For the records below, give the count of lines holding the word "Tetraacyldisaccharide" and nothing more.

Excerpts from a dataset:
[Start of Attachment]

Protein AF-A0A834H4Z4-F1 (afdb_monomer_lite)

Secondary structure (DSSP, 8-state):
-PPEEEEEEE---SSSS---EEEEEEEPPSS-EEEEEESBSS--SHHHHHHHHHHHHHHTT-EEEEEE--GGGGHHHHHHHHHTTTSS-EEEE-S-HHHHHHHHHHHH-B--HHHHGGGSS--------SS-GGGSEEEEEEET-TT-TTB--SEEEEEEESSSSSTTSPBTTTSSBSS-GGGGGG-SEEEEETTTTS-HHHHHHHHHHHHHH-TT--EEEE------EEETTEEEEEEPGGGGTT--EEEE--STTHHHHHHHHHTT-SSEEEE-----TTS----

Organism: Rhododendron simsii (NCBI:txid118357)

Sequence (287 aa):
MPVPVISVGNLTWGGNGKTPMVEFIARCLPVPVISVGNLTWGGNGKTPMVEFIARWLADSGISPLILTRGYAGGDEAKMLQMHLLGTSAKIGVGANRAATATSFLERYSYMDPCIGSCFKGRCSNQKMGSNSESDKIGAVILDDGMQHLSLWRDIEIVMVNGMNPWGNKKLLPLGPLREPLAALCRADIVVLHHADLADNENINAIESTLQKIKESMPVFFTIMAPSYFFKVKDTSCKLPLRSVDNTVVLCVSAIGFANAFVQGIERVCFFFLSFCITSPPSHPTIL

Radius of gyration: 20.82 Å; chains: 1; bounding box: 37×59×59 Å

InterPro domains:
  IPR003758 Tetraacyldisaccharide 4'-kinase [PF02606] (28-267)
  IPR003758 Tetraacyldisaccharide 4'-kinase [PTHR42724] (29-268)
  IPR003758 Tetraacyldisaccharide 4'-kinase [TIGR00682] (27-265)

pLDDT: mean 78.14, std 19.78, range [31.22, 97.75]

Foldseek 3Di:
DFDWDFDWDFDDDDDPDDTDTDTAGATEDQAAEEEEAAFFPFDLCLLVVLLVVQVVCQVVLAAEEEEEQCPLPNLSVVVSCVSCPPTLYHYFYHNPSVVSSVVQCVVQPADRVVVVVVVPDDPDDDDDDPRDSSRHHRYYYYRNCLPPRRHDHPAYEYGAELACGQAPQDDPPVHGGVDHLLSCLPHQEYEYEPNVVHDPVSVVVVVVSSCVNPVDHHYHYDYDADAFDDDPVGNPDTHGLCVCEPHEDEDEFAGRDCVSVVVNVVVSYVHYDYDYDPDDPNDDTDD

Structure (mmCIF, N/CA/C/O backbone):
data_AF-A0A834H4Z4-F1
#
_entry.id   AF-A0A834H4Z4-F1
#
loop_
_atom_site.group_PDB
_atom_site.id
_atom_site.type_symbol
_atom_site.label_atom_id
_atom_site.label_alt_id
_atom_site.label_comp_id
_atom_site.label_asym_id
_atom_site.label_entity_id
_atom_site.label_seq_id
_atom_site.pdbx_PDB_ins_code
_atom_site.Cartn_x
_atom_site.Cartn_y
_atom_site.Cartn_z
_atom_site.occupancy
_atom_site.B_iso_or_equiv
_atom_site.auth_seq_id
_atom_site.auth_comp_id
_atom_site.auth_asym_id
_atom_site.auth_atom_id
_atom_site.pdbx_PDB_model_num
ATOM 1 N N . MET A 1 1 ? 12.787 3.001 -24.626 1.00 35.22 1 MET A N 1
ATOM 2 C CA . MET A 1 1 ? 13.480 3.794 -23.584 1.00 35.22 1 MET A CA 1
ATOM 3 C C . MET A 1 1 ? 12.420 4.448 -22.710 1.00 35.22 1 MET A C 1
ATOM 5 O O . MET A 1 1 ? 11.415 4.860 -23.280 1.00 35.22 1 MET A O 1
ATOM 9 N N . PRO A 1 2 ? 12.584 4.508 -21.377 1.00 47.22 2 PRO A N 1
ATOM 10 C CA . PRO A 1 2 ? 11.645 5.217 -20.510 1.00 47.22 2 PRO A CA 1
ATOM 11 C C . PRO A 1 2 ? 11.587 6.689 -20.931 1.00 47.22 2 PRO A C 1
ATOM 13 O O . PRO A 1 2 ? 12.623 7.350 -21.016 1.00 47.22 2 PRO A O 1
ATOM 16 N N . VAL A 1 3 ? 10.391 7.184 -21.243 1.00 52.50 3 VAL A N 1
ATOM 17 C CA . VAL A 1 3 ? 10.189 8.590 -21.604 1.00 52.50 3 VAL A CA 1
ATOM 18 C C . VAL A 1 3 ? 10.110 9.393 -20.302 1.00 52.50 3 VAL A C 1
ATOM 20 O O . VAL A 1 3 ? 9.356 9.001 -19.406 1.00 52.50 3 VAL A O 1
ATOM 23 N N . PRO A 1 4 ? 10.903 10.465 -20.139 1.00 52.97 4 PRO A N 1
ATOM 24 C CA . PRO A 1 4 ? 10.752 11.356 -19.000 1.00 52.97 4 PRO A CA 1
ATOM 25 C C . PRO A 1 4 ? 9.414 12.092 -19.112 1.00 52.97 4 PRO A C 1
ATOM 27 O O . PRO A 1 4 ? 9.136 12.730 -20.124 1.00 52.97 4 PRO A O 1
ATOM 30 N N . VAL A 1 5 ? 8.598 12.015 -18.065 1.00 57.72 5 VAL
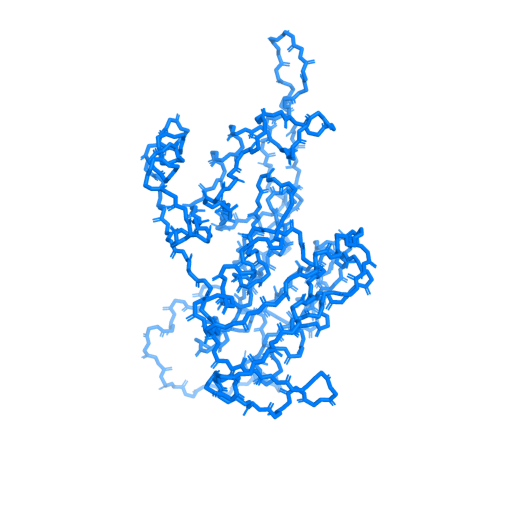 A N 1
ATOM 31 C CA . VAL A 1 5 ? 7.377 12.811 -17.920 1.00 57.72 5 VAL A CA 1
ATOM 32 C C . VAL A 1 5 ? 7.628 13.869 -16.858 1.00 57.72 5 VAL A C 1
ATOM 34 O O . VAL A 1 5 ? 8.128 13.568 -15.774 1.00 57.72 5 VAL A O 1
ATOM 37 N N . ILE A 1 6 ? 7.293 15.120 -17.166 1.00 55.22 6 ILE A N 1
ATOM 38 C CA . ILE A 1 6 ? 7.352 16.207 -16.191 1.00 55.22 6 ILE A CA 1
ATOM 39 C C . ILE A 1 6 ? 6.110 16.087 -15.309 1.00 55.22 6 ILE A C 1
ATOM 41 O O . ILE A 1 6 ? 4.995 16.363 -15.744 1.00 55.22 6 ILE A O 1
ATOM 45 N N . SER A 1 7 ? 6.306 15.643 -14.071 1.00 51.81 7 SER A N 1
ATOM 46 C CA . SER A 1 7 ? 5.274 15.673 -13.042 1.00 51.81 7 SER A CA 1
ATOM 47 C C . SER A 1 7 ? 5.445 16.952 -12.237 1.00 51.81 7 SER A C 1
ATOM 49 O O . SER A 1 7 ? 6.467 17.155 -11.579 1.00 51.81 7 SER A O 1
ATOM 51 N N . VAL A 1 8 ? 4.432 17.810 -12.264 1.00 51.75 8 VAL A N 1
ATOM 52 C CA . VAL A 1 8 ? 4.447 19.068 -11.519 1.00 51.75 8 VAL A CA 1
ATOM 53 C C . VAL A 1 8 ? 3.809 18.839 -10.153 1.00 51.75 8 VAL A C 1
ATOM 55 O O . VAL A 1 8 ? 2.642 18.463 -10.058 1.00 51.75 8 VAL A O 1
ATOM 58 N N . GLY A 1 9 ? 4.595 19.009 -9.088 1.00 47.97 9 GLY A N 1
ATOM 59 C CA . GLY A 1 9 ? 4.141 18.847 -7.710 1.00 47.97 9 GLY A CA 1
ATOM 60 C C . GLY A 1 9 ? 4.135 20.172 -6.952 1.00 47.97 9 GLY A C 1
ATOM 61 O O . GLY A 1 9 ? 5.083 20.951 -7.036 1.00 47.97 9 GLY A O 1
ATOM 62 N N . ASN A 1 10 ? 3.091 20.401 -6.154 1.00 45.97 10 ASN A N 1
ATOM 63 C CA . ASN A 1 10 ? 3.073 21.478 -5.168 1.00 45.97 10 ASN A CA 1
ATOM 64 C C . ASN A 1 10 ? 3.842 21.039 -3.919 1.00 45.97 10 ASN A C 1
ATOM 66 O O . ASN A 1 10 ? 3.382 20.158 -3.192 1.00 45.97 10 ASN A O 1
ATOM 70 N N . LEU A 1 11 ? 4.986 21.667 -3.638 1.00 44.38 11 LEU A N 1
ATOM 71 C CA . LEU A 1 11 ? 5.690 21.475 -2.372 1.00 44.38 11 LEU A CA 1
ATOM 72 C C . LEU A 1 11 ? 5.250 22.570 -1.391 1.00 44.38 11 LEU A C 1
ATOM 74 O O . LEU A 1 11 ? 5.751 23.692 -1.426 1.00 44.38 11 LEU A O 1
ATOM 78 N N . THR A 1 12 ? 4.283 22.286 -0.517 1.00 45.66 12 THR A N 1
ATOM 79 C CA . THR A 1 12 ? 3.899 23.245 0.531 1.00 45.66 12 THR A CA 1
ATOM 80 C C . THR A 1 12 ? 4.863 23.132 1.704 1.00 45.66 12 THR A C 1
ATOM 82 O O . THR A 1 12 ? 4.754 22.208 2.511 1.00 45.66 12 THR A O 1
ATOM 85 N N . TRP A 1 13 ? 5.783 24.086 1.826 1.00 39.72 13 TRP A N 1
ATOM 86 C CA . TRP A 1 13 ? 6.506 24.321 3.072 1.00 39.72 13 TRP A CA 1
ATOM 87 C C . TRP A 1 13 ? 5.882 25.526 3.779 1.00 39.72 13 TRP A C 1
ATOM 89 O O . TRP A 1 13 ? 5.523 26.505 3.126 1.00 39.72 13 TRP A O 1
ATOM 99 N N . GLY A 1 14 ? 5.658 25.415 5.090 1.00 41.41 14 GLY A N 1
ATOM 100 C CA . GLY A 1 14 ? 4.909 26.399 5.872 1.00 41.41 14 GLY A CA 1
ATOM 101 C C . GLY A 1 14 ? 5.465 27.816 5.716 1.00 41.41 14 GLY A C 1
ATOM 102 O O . GLY A 1 14 ? 6.598 28.084 6.101 1.00 41.41 14 GLY A O 1
ATOM 103 N N . GLY A 1 15 ? 4.650 28.714 5.163 1.00 42.12 15 GLY A N 1
ATOM 104 C CA . GLY A 1 15 ? 4.973 30.126 4.975 1.00 42.12 15 GLY A CA 1
ATOM 105 C C . GLY A 1 15 ? 3.970 30.815 4.046 1.00 42.12 15 GLY A C 1
ATOM 106 O O . GLY A 1 15 ? 3.424 30.189 3.139 1.00 42.12 15 GLY A O 1
ATOM 107 N N . ASN A 1 16 ? 3.695 32.097 4.300 1.00 41.97 16 ASN A N 1
ATOM 108 C CA . ASN A 1 16 ? 2.696 32.897 3.589 1.00 41.97 16 ASN A CA 1
ATOM 109 C C . ASN A 1 16 ? 2.935 32.925 2.064 1.00 41.97 16 ASN A C 1
ATOM 111 O O . ASN A 1 16 ? 3.774 33.668 1.563 1.00 41.97 16 ASN A O 1
ATOM 115 N N . GLY A 1 17 ? 2.114 32.179 1.322 1.00 50.28 17 GLY A N 1
ATOM 116 C CA . GLY A 1 17 ? 1.527 32.689 0.082 1.00 50.28 17 GLY A CA 1
ATOM 117 C C . GLY A 1 17 ? 2.293 32.557 -1.235 1.00 50.28 17 GLY A C 1
ATOM 118 O O . GLY A 1 17 ? 1.914 33.273 -2.154 1.00 50.28 17 GLY A O 1
ATOM 119 N N . LYS A 1 18 ? 3.284 31.664 -1.386 1.00 43.69 18 LYS A N 1
ATOM 120 C CA . LYS A 1 18 ? 3.716 31.128 -2.703 1.00 43.69 18 LYS A CA 1
ATOM 121 C C . LYS A 1 18 ? 4.248 29.700 -2.548 1.00 43.69 18 LYS A C 1
ATOM 123 O O . LYS A 1 18 ? 5.304 29.496 -1.960 1.00 43.69 18 LYS A O 1
ATOM 128 N N . THR A 1 19 ? 3.521 28.710 -3.061 1.00 47.47 19 THR A N 1
ATOM 129 C CA . THR A 1 19 ? 3.984 27.315 -3.120 1.00 47.47 19 THR A CA 1
ATOM 130 C C . THR A 1 19 ? 4.982 27.181 -4.275 1.00 47.47 19 THR A C 1
ATOM 132 O O . THR A 1 19 ? 4.596 27.465 -5.409 1.00 47.47 19 THR A O 1
ATOM 135 N N . PRO A 1 20 ? 6.254 26.802 -4.050 1.00 43.81 20 PRO A N 1
ATOM 136 C CA . PRO A 1 20 ? 7.150 26.497 -5.155 1.00 43.81 20 PRO A CA 1
ATOM 137 C C . PRO A 1 20 ? 6.625 25.266 -5.904 1.00 43.81 20 PRO A C 1
ATOM 139 O O . PRO A 1 20 ? 6.425 24.197 -5.322 1.00 43.81 20 PRO A O 1
ATOM 142 N N . MET A 1 21 ? 6.387 25.444 -7.202 1.00 47.78 21 MET A N 1
ATOM 143 C CA . MET A 1 21 ? 6.153 24.352 -8.140 1.00 47.78 21 MET A CA 1
ATOM 144 C C . MET A 1 21 ? 7.491 23.645 -8.326 1.00 47.78 21 MET A C 1
ATOM 146 O O . MET A 1 21 ? 8.430 24.236 -8.856 1.00 47.78 21 MET A O 1
ATOM 150 N N . VAL A 1 22 ? 7.608 22.415 -7.833 1.00 53.28 22 VAL A N 1
ATOM 151 C CA . VAL A 1 22 ? 8.805 21.603 -8.055 1.00 53.28 22 VAL A CA 1
ATOM 152 C C . VAL A 1 22 ? 8.508 20.678 -9.225 1.00 53.28 22 VAL A C 1
ATOM 154 O O . VAL A 1 22 ? 7.589 19.856 -9.167 1.00 53.28 22 VAL A O 1
ATOM 157 N N . GLU A 1 23 ? 9.268 20.839 -10.302 1.00 54.03 23 GLU A N 1
ATOM 158 C CA . GLU A 1 23 ? 9.246 19.917 -11.431 1.00 54.03 23 GLU A CA 1
ATOM 159 C C . GLU A 1 23 ? 10.027 18.659 -11.058 1.00 54.03 23 GLU A C 1
ATOM 161 O O . GLU A 1 23 ? 11.229 18.701 -10.790 1.00 54.03 23 GLU A O 1
ATOM 166 N N . PHE A 1 24 ? 9.336 17.523 -11.036 1.00 62.19 24 PHE A N 1
ATOM 167 C CA . PHE A 1 24 ? 9.968 16.220 -10.910 1.00 62.19 24 PHE A CA 1
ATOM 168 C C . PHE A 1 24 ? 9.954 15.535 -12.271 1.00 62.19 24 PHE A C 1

[End of Attachment]

> [YOUR RESPONSE]:
3